Elsewhere, Carollo has tried to smear Fuller and his business partners as "money launderers" with ties to Cuban military agents, Venezuelan guerrillas, and communist sympathizers. Fuller told the ethics commission that the claims were hogwash and amounted to libel.

Fuller filed his ethics complaint against Carollo this past March but withdrew it in August. The commissioner says the withdrawal shows that Ball & Chain's co-owner was lying about the whole thing, but Fuller's lawyers instead told the ethics board that they have uncovered more evidence against Carollo and that Fuller's camp will likely file a civil lawsuit against the commissioner or refer him to law enforcement. Carollo's legal team has not responded to repeated requests for comment from New Times. His lawyer, Ben Kuehne, has been provided copies of the old Herald stories in question.

In an investigation New Times detailed Tuesday, the ethics board spoke with 24 people, including Carollo and Fuller. City employees and witnesses said Carollo repeatedly instructed officials to concentrate on Calle Ocho. The city also tried to sue Fuller's company to shut down one of his outdoor markets — but a county judge denied that request in court earlier today. New Times asked City Attorney Victoria Mendez whether Carollo pressured the city to file the injunction. She did not respond.

But Carollo's past actions are nearly identical to what Fuller alleges is happening to him now. According to a series of old dispatches from Herald reporter Joseph Tanfani, Carollo tried to purge the city of political operatives who supported his 1995 election opponent Victor De Yurre.
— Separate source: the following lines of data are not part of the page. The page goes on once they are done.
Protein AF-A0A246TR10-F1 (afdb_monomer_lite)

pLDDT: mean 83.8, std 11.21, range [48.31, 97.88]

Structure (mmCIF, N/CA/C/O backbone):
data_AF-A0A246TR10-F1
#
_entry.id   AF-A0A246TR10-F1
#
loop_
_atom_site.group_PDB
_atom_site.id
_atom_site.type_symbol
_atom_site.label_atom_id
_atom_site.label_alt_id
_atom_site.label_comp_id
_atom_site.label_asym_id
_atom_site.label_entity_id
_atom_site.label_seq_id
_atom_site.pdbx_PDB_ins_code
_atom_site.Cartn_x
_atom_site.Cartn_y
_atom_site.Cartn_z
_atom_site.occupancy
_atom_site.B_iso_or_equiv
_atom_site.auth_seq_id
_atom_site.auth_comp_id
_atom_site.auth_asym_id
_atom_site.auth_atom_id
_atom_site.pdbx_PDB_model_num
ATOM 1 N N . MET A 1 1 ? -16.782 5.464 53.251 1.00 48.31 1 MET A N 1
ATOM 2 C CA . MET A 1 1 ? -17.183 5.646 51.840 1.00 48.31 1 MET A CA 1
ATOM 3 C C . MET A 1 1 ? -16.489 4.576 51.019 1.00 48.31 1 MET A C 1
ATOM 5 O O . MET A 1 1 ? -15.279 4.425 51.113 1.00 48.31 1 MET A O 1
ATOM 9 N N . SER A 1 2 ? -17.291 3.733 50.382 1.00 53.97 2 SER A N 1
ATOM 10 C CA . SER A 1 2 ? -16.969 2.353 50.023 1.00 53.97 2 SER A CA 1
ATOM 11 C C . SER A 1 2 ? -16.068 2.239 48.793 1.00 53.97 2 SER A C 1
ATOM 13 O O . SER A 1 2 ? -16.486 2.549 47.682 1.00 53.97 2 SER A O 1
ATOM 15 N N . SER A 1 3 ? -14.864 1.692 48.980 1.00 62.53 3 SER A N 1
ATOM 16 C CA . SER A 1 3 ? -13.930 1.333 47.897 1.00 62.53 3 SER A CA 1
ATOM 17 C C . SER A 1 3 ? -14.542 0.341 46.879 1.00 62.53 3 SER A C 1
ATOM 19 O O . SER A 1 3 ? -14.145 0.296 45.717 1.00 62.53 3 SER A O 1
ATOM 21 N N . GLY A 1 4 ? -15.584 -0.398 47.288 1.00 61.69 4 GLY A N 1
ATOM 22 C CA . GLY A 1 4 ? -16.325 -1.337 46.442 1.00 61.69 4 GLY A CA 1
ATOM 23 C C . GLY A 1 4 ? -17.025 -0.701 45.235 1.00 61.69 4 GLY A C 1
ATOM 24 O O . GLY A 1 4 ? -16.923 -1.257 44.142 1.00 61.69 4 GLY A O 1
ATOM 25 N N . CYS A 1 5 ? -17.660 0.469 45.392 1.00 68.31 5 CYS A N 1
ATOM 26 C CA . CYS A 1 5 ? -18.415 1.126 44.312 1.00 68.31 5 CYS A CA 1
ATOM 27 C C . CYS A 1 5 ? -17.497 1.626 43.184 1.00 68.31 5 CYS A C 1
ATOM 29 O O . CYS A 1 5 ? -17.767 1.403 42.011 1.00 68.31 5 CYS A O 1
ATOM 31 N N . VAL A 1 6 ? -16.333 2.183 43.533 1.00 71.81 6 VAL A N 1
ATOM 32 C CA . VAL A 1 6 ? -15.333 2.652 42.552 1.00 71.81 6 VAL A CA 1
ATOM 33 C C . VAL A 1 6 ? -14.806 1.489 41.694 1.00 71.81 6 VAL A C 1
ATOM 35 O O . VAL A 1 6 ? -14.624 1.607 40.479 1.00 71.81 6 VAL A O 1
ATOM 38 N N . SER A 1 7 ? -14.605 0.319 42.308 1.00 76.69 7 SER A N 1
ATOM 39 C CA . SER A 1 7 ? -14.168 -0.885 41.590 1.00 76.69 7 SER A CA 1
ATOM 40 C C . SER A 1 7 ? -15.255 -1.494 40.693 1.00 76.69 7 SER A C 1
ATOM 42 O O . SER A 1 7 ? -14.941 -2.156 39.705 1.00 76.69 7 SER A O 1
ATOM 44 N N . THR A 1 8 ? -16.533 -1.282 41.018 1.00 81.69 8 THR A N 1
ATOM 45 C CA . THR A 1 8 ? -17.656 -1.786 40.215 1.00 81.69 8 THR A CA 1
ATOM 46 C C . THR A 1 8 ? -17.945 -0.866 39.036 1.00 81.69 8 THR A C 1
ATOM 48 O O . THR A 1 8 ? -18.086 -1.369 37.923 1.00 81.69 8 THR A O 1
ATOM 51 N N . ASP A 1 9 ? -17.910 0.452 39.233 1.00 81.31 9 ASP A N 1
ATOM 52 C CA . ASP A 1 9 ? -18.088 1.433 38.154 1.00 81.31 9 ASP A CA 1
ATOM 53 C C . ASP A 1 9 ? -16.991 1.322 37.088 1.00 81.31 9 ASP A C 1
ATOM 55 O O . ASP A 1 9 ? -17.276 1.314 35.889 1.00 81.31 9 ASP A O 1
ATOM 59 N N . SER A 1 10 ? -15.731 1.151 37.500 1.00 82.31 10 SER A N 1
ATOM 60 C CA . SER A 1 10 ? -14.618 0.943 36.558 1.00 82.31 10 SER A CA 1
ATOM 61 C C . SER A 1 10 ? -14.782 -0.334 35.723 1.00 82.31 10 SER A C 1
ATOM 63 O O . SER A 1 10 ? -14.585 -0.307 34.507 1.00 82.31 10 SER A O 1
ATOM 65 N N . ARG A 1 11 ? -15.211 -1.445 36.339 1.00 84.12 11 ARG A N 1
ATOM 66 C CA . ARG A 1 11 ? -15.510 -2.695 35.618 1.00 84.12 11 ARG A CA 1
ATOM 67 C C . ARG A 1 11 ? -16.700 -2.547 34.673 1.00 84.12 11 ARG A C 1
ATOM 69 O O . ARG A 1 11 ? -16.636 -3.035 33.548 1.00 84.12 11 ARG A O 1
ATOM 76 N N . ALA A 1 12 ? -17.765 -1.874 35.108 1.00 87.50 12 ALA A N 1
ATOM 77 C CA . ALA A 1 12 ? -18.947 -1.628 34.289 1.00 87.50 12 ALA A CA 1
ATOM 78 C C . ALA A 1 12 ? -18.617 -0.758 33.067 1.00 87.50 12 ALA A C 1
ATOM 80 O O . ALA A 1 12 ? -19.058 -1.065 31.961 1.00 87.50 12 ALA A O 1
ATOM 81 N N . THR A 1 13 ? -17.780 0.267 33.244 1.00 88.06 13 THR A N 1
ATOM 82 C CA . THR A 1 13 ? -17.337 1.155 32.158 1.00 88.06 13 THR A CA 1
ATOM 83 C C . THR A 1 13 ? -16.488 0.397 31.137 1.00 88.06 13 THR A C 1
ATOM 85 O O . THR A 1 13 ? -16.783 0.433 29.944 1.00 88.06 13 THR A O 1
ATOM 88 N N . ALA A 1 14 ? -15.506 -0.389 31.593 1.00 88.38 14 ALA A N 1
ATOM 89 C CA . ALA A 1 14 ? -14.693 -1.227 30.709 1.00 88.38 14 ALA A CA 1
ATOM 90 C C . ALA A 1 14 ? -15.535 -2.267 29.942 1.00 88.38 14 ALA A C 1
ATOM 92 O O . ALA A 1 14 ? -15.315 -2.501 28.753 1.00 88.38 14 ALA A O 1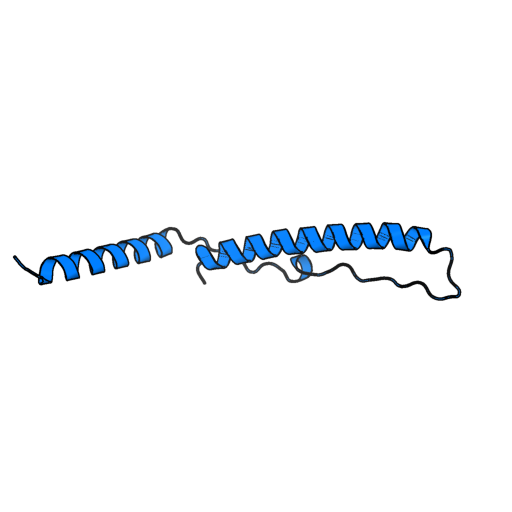
ATOM 93 N N . ALA A 1 15 ? -16.531 -2.869 30.600 1.00 86.38 15 ALA A N 1
ATOM 94 C CA . ALA A 1 15 ? -17.450 -3.809 29.963 1.00 86.38 15 ALA A CA 1
ATOM 95 C C . ALA A 1 15 ? -18.357 -3.127 28.924 1.00 86.38 15 ALA A C 1
ATOM 97 O O . ALA A 1 15 ? -18.582 -3.683 27.847 1.00 86.38 15 ALA A O 1
ATOM 98 N N . ALA A 1 16 ? -18.858 -1.923 29.218 1.00 86.69 16 ALA A N 1
ATOM 99 C CA . ALA A 1 16 ? -19.661 -1.136 28.288 1.00 86.69 16 ALA A CA 1
ATOM 100 C C . ALA A 1 16 ? -18.852 -0.732 27.046 1.00 86.69 16 ALA A C 1
ATOM 102 O O . ALA A 1 16 ? -19.344 -0.884 25.929 1.00 86.69 16 ALA A O 1
ATOM 103 N N . GLU A 1 17 ? -17.596 -0.308 27.219 1.00 87.06 17 GLU A N 1
ATOM 104 C CA . GLU A 1 17 ? -16.688 -0.035 26.102 1.00 87.06 17 GLU A CA 1
ATOM 105 C C . GLU A 1 17 ? -16.432 -1.279 25.249 1.00 87.06 17 GLU A C 1
ATOM 107 O O . GLU A 1 17 ? -16.523 -1.213 24.024 1.00 87.06 17 GLU A O 1
ATOM 112 N N . ALA A 1 18 ? -16.131 -2.419 25.876 1.00 84.50 18 ALA A N 1
ATOM 113 C CA . ALA A 1 18 ? -15.893 -3.667 25.159 1.00 84.50 18 ALA A CA 1
ATOM 114 C C . ALA A 1 18 ? -17.130 -4.094 24.354 1.00 84.50 18 ALA A C 1
ATOM 116 O O . ALA A 1 18 ? -17.025 -4.414 23.170 1.00 84.50 18 ALA A O 1
ATOM 117 N N . LYS A 1 19 ? -18.318 -4.027 24.966 1.00 85.81 19 LYS A N 1
ATOM 118 C CA . LYS A 1 19 ? -19.588 -4.333 24.299 1.00 85.81 19 LYS A CA 1
ATOM 119 C C . LYS A 1 19 ? -19.867 -3.376 23.139 1.00 85.81 19 LYS A C 1
ATOM 121 O O . LYS A 1 19 ? -20.243 -3.836 22.065 1.00 85.81 19 LYS A O 1
ATOM 126 N N . GLY A 1 20 ? -19.649 -2.075 23.335 1.00 82.81 20 GLY A N 1
ATOM 127 C CA . GLY A 1 20 ? -19.810 -1.065 22.290 1.00 82.81 20 GLY A CA 1
ATOM 128 C C . GLY A 1 20 ? -18.887 -1.310 21.096 1.00 82.81 20 GLY A C 1
ATOM 129 O O . GLY A 1 20 ? -19.343 -1.245 19.958 1.00 82.81 20 GLY A O 1
ATOM 130 N N . ARG A 1 21 ? -17.620 -1.682 21.338 1.00 79.62 21 ARG A N 1
ATOM 131 C CA . ARG A 1 21 ? -16.669 -2.041 20.270 1.00 79.62 21 ARG A CA 1
ATOM 132 C C . ARG A 1 21 ? -17.134 -3.251 19.465 1.00 79.62 21 ARG A C 1
ATOM 134 O O . ARG A 1 21 ? -17.080 -3.194 18.247 1.00 79.62 21 ARG A O 1
ATOM 141 N N . VAL A 1 22 ? -17.617 -4.308 20.124 1.00 79.12 22 VAL A N 1
ATOM 142 C CA . VAL A 1 22 ? -18.111 -5.518 19.439 1.00 79.12 22 VAL A CA 1
ATOM 143 C C . VAL A 1 22 ? -19.383 -5.229 18.640 1.00 79.12 22 VAL A C 1
ATOM 145 O O . VAL A 1 22 ? -19.513 -5.690 17.514 1.00 79.12 22 VAL A O 1
ATOM 148 N N . GLN A 1 23 ? -20.315 -4.445 19.189 1.00 81.12 23 GLN A N 1
ATOM 149 C CA . GLN A 1 23 ? -21.562 -4.097 18.495 1.00 81.12 23 GLN A CA 1
ATOM 150 C C . GLN A 1 23 ? -21.349 -3.168 17.295 1.00 81.12 23 GLN A C 1
ATOM 152 O O . GLN A 1 23 ? -22.099 -3.249 16.328 1.00 81.12 23 GLN A O 1
ATOM 157 N N . ALA A 1 24 ? -20.347 -2.290 17.359 1.00 78.06 24 ALA A N 1
ATOM 158 C CA . ALA A 1 24 ? -19.969 -1.400 16.264 1.00 78.06 24 ALA A CA 1
ATOM 159 C C . ALA A 1 24 ? -18.950 -2.028 15.297 1.00 78.06 24 ALA A C 1
ATOM 161 O O . ALA A 1 24 ? -18.512 -1.362 14.358 1.00 78.06 24 ALA A O 1
ATOM 162 N N . ALA A 1 25 ? -18.533 -3.272 15.544 1.00 76.69 25 ALA A N 1
ATOM 163 C CA . ALA A 1 25 ? -17.532 -3.933 14.731 1.00 76.69 25 ALA A CA 1
ATOM 164 C C . ALA A 1 25 ? -18.086 -4.201 13.324 1.00 76.69 25 ALA A C 1
ATOM 166 O O . ALA A 1 25 ? -19.255 -4.538 13.135 1.00 76.69 25 ALA A O 1
ATOM 167 N N . VAL A 1 26 ? -17.230 -4.029 12.3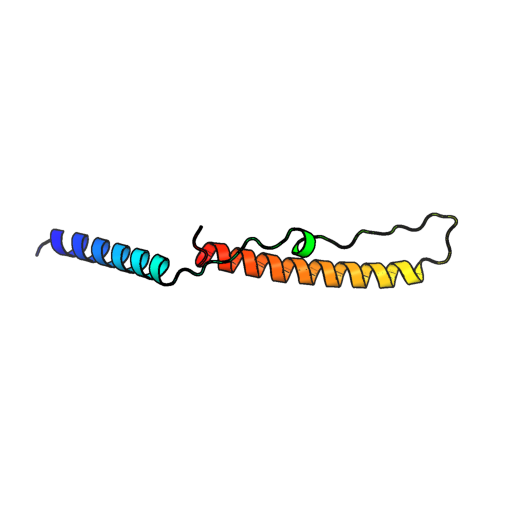23 1.00 80.19 26 VAL A N 1
ATOM 168 C CA . VAL A 1 26 ? -17.580 -4.182 10.912 1.00 80.19 26 VAL A CA 1
ATOM 169 C C . VAL A 1 26 ? -16.933 -5.466 10.408 1.00 80.19 26 VAL A C 1
ATOM 171 O O . VAL A 1 26 ? -15.751 -5.714 10.647 1.00 80.19 26 VAL A O 1
ATOM 174 N N . HIS A 1 27 ? -17.689 -6.290 9.685 1.00 82.75 27 HIS A N 1
ATOM 175 C CA . HIS A 1 27 ? -17.109 -7.421 8.965 1.00 82.75 27 HIS A CA 1
ATOM 176 C C . HIS A 1 27 ? -16.327 -6.899 7.759 1.00 82.75 27 HIS A C 1
ATOM 178 O O . HIS A 1 27 ? -16.903 -6.539 6.733 1.00 82.75 27 HIS A O 1
ATOM 184 N N . LEU A 1 28 ? -15.005 -6.830 7.906 1.00 84.06 28 LEU A N 1
ATOM 185 C CA . LEU A 1 28 ? -14.094 -6.513 6.816 1.00 84.06 28 LEU A CA 1
ATOM 186 C C . LEU A 1 28 ? -13.564 -7.826 6.224 1.00 84.06 28 LEU A C 1
ATOM 188 O O . LEU A 1 28 ? -12.954 -8.602 6.968 1.00 84.06 28 LEU A O 1
ATOM 192 N N . PRO A 1 29 ? -13.735 -8.075 4.911 1.00 89.06 29 PRO A N 1
ATOM 193 C CA . PRO A 1 29 ? -13.181 -9.266 4.273 1.00 89.06 29 PRO A CA 1
ATOM 194 C C . PRO A 1 29 ? -11.647 -9.299 4.375 1.00 89.06 29 PRO A C 1
ATOM 196 O O . PRO A 1 29 ? -10.996 -8.398 4.913 1.00 89.06 29 PRO A O 1
ATOM 199 N N . ASP A 1 30 ? -11.006 -10.354 3.899 1.00 90.81 30 ASP A N 1
ATOM 200 C CA . ASP A 1 30 ? -9.561 -10.286 3.701 1.00 90.81 30 ASP A CA 1
ATOM 201 C C . ASP A 1 30 ? -9.241 -9.436 2.478 1.00 90.81 30 ASP A C 1
ATOM 203 O O . ASP A 1 30 ? -9.890 -9.545 1.438 1.00 90.81 30 ASP A O 1
ATOM 207 N N . LEU A 1 31 ? -8.244 -8.558 2.618 1.00 91.94 31 LEU A N 1
ATOM 208 C CA . LEU A 1 31 ? -7.733 -7.817 1.476 1.00 91.94 31 LEU A CA 1
ATOM 209 C C . LEU A 1 31 ? -7.030 -8.818 0.543 1.00 91.94 31 LEU A C 1
ATOM 211 O O . LEU A 1 31 ? -6.131 -9.525 1.022 1.00 91.94 31 LEU A O 1
ATOM 215 N N . PRO A 1 32 ? -7.401 -8.880 -0.747 1.00 94.44 32 PRO A N 1
ATOM 216 C CA . PRO A 1 32 ? -6.797 -9.812 -1.689 1.00 94.44 32 PRO A CA 1
ATOM 217 C C . PRO A 1 32 ? -5.279 -9.626 -1.815 1.00 94.44 32 PRO A C 1
ATOM 219 O O . PRO A 1 32 ? -4.747 -8.527 -1.619 1.00 94.44 32 PRO A O 1
ATOM 222 N N . ALA A 1 33 ? -4.561 -10.706 -2.129 1.00 93.88 33 ALA A N 1
ATOM 223 C CA . ALA A 1 33 ? -3.098 -10.696 -2.176 1.00 93.88 33 ALA A CA 1
ATOM 224 C C . ALA A 1 33 ? -2.562 -9.780 -3.287 1.00 93.88 33 ALA A C 1
ATOM 226 O O . ALA A 1 33 ? -1.558 -9.095 -3.099 1.00 93.88 33 ALA A O 1
ATOM 227 N N . GLU A 1 34 ? -3.264 -9.706 -4.414 1.00 91.69 34 GLU A N 1
ATOM 228 C CA . GLU A 1 34 ? -2.947 -8.833 -5.539 1.00 91.69 34 GLU A CA 1
ATOM 229 C C . GLU A 1 34 ? -2.990 -7.346 -5.168 1.00 91.69 34 GLU A C 1
ATOM 231 O O . GLU A 1 34 ? -2.197 -6.567 -5.686 1.00 91.69 34 GLU A O 1
ATOM 236 N N . CYS A 1 35 ? -3.833 -6.946 -4.211 1.00 93.69 35 CYS A N 1
ATOM 237 C CA . CYS A 1 35 ? -3.890 -5.564 -3.728 1.00 93.69 35 CYS A CA 1
ATOM 238 C C . CYS A 1 35 ? -2.677 -5.185 -2.865 1.00 93.69 35 CYS A C 1
ATOM 240 O O . CYS A 1 35 ? -2.438 -4.003 -2.626 1.00 93.69 35 CYS A O 1
ATOM 242 N N . ARG A 1 36 ? -1.921 -6.180 -2.388 1.00 95.06 36 ARG A N 1
ATOM 243 C CA . ARG A 1 36 ? -0.646 -5.996 -1.683 1.00 95.06 36 ARG A CA 1
ATOM 244 C C . ARG A 1 36 ? 0.561 -6.236 -2.591 1.00 95.06 36 ARG A C 1
ATOM 246 O O . ARG A 1 36 ? 1.694 -6.001 -2.175 1.00 95.06 36 ARG A O 1
ATOM 253 N N . ALA A 1 37 ? 0.340 -6.730 -3.807 1.00 95.12 37 ALA A N 1
ATOM 254 C CA . ALA A 1 37 ? 1.418 -7.078 -4.710 1.00 95.12 37 ALA A CA 1
ATOM 255 C C . ALA A 1 37 ? 2.148 -5.823 -5.201 1.00 95.12 37 ALA A C 1
ATOM 257 O O . ALA A 1 37 ? 1.551 -4.777 -5.474 1.00 95.12 37 ALA A O 1
ATOM 258 N N . LYS A 1 38 ? 3.468 -5.962 -5.316 1.00 95.00 38 LYS A N 1
ATOM 259 C CA . LYS A 1 38 ? 4.361 -4.942 -5.858 1.00 95.00 38 LYS A CA 1
ATOM 260 C C . LYS A 1 38 ? 4.534 -5.125 -7.355 1.00 95.00 38 LYS A C 1
ATOM 262 O O . LYS A 1 38 ? 4.521 -6.253 -7.854 1.00 95.00 38 LYS A O 1
ATOM 267 N N . MET A 1 39 ? 4.736 -4.026 -8.068 1.00 93.19 39 MET A N 1
ATOM 268 C CA . MET A 1 39 ? 5.058 -4.061 -9.486 1.00 93.19 39 MET A CA 1
ATOM 269 C C . MET A 1 39 ? 6.399 -4.769 -9.713 1.00 93.19 39 MET A C 1
ATOM 271 O O . MET A 1 39 ? 7.414 -4.474 -9.079 1.00 93.19 39 MET A O 1
ATOM 275 N N . ALA A 1 40 ? 6.406 -5.718 -10.650 1.00 89.06 40 ALA A N 1
ATOM 276 C CA . ALA A 1 40 ? 7.589 -6.504 -10.979 1.00 89.06 40 ALA A CA 1
ATOM 277 C C . ALA A 1 40 ? 8.681 -5.627 -11.599 1.00 89.06 40 ALA A C 1
ATOM 279 O O . ALA A 1 40 ? 8.430 -4.982 -12.608 1.00 89.06 40 ALA A O 1
ATOM 280 N N . ARG A 1 41 ? 9.895 -5.639 -11.036 1.00 86.19 41 ARG A N 1
ATOM 281 C CA . ARG A 1 41 ? 11.030 -4.820 -11.497 1.00 86.19 41 ARG A CA 1
ATOM 282 C C . ARG A 1 41 ? 11.678 -5.376 -12.762 1.00 86.19 41 ARG A C 1
ATOM 284 O O . ARG A 1 41 ? 12.048 -6.545 -12.806 1.00 86.19 41 ARG A O 1
ATOM 291 N N . VAL A 1 42 ? 11.830 -4.524 -13.779 1.00 80.06 42 VAL A N 1
ATOM 292 C CA . VAL A 1 42 ? 12.467 -4.872 -15.057 1.00 80.06 42 VAL A CA 1
ATOM 293 C C . VAL A 1 42 ? 13.834 -4.204 -15.149 1.00 80.06 42 VAL A C 1
ATOM 295 O O . VAL A 1 42 ? 13.930 -2.981 -15.200 1.00 80.06 42 VAL A O 1
ATOM 298 N N . PHE A 1 43 ? 14.887 -5.019 -15.214 1.00 78.81 43 PHE A N 1
ATOM 299 C CA . PHE A 1 43 ? 16.263 -4.563 -15.408 1.00 78.81 43 PHE A CA 1
ATOM 300 C C . PHE A 1 43 ? 16.734 -4.936 -16.821 1.00 78.81 43 PHE A C 1
ATOM 302 O O . PHE A 1 43 ? 16.824 -6.129 -17.126 1.00 78.81 43 PHE A O 1
ATOM 309 N N . PRO A 1 44 ? 17.030 -3.954 -17.690 1.00 74.25 44 PRO A N 1
ATOM 310 C CA . PRO A 1 44 ? 17.475 -4.205 -19.049 1.00 74.25 44 PRO A CA 1
ATOM 311 C C . PRO A 1 44 ? 18.815 -4.927 -19.094 1.00 74.25 44 PRO A C 1
ATOM 313 O O . PRO A 1 44 ? 19.722 -4.659 -18.298 1.00 74.25 44 PRO A O 1
ATOM 316 N N . ARG A 1 45 ? 18.967 -5.801 -20.084 1.00 76.56 45 ARG A N 1
ATOM 317 C CA . ARG A 1 45 ? 20.244 -6.454 -20.391 1.00 76.56 45 ARG A CA 1
ATOM 318 C C . ARG A 1 45 ? 21.123 -5.516 -21.214 1.00 76.56 45 ARG A C 1
ATOM 320 O O . ARG A 1 45 ? 20.633 -4.641 -21.922 1.00 76.56 45 ARG A O 1
ATOM 327 N N . LEU A 1 46 ? 22.437 -5.742 -21.183 1.00 73.12 46 LEU A N 1
ATOM 328 C CA . LEU A 1 46 ? 23.423 -4.925 -21.913 1.00 73.12 46 LEU A CA 1
ATOM 329 C C . LEU A 1 46 ? 23.186 -4.864 -23.435 1.00 73.12 46 LEU A C 1
ATOM 331 O O . LEU A 1 46 ? 23.710 -3.979 -24.101 1.00 73.12 46 LEU A O 1
ATOM 335 N N . THR A 1 47 ? 22.402 -5.792 -23.985 1.00 80.56 47 THR A N 1
ATOM 336 C CA . THR A 1 47 ? 22.087 -5.901 -25.414 1.00 80.56 47 THR A CA 1
ATOM 337 C C . THR A 1 47 ? 20.752 -5.254 -25.809 1.00 80.56 47 THR A C 1
ATOM 339 O O . THR A 1 47 ? 20.337 -5.380 -26.958 1.00 80.56 47 THR A O 1
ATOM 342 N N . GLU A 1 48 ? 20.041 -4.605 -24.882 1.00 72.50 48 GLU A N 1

Carollo fired lawyer Chris Korge, a De Yurre supporter who was then serving as the city's lobbyist in Tallahassee and as chairman of the Miami Sports and Exhibition Authority, which owned the Miami Arena. And though Carollo also hunted down parking-lot violations for a few other companies, nobody was hit harder than Barreto, another key De Yurre ally.

In 1996,  Carollo pressured then-City Manager Cesar Odio to "enforce the law," the Herald reported.

Similarly, in contemporary interviews with the ethics board, former Assistant City Manager Albert Parjus, ex-Code Enforcement Director Orlando Diez, and multiple lower-level code- and fire-enforcement agents say they received nearly identical instructions from Carollo or members of his team. Lower-level code officers said they were so distressed by Carollo's requests they asked supervisors for guidance.

Ultimately, in 1996, Carollo closed two of Barreto's five lots just before a Miami Heat game against the Philadelphia 76ers. In total, Barreto operated about 300 spots for $8 to $10 per car. At the time, the Herald dubbed the crackdown "highly unusual."

But the following month, the city commission voted 3-2 to let Barreto reopen his lots after the lobbyist noted the city itself owned allegedly illegal parking facilities. Carollo, fuming, said he was simply trying to rid the city of fat cats who were abusing their influence over the government.

"I'm just trying to clean things up," Carollo said that year. "Any average citizen could not come up here like Rodney." In the meantime, Carollo wound up being named chairman of the authority that ran the Miami Arena.

Barreto, who remains a prominent lobbyist in the Miami area, declined to comment to New Times today.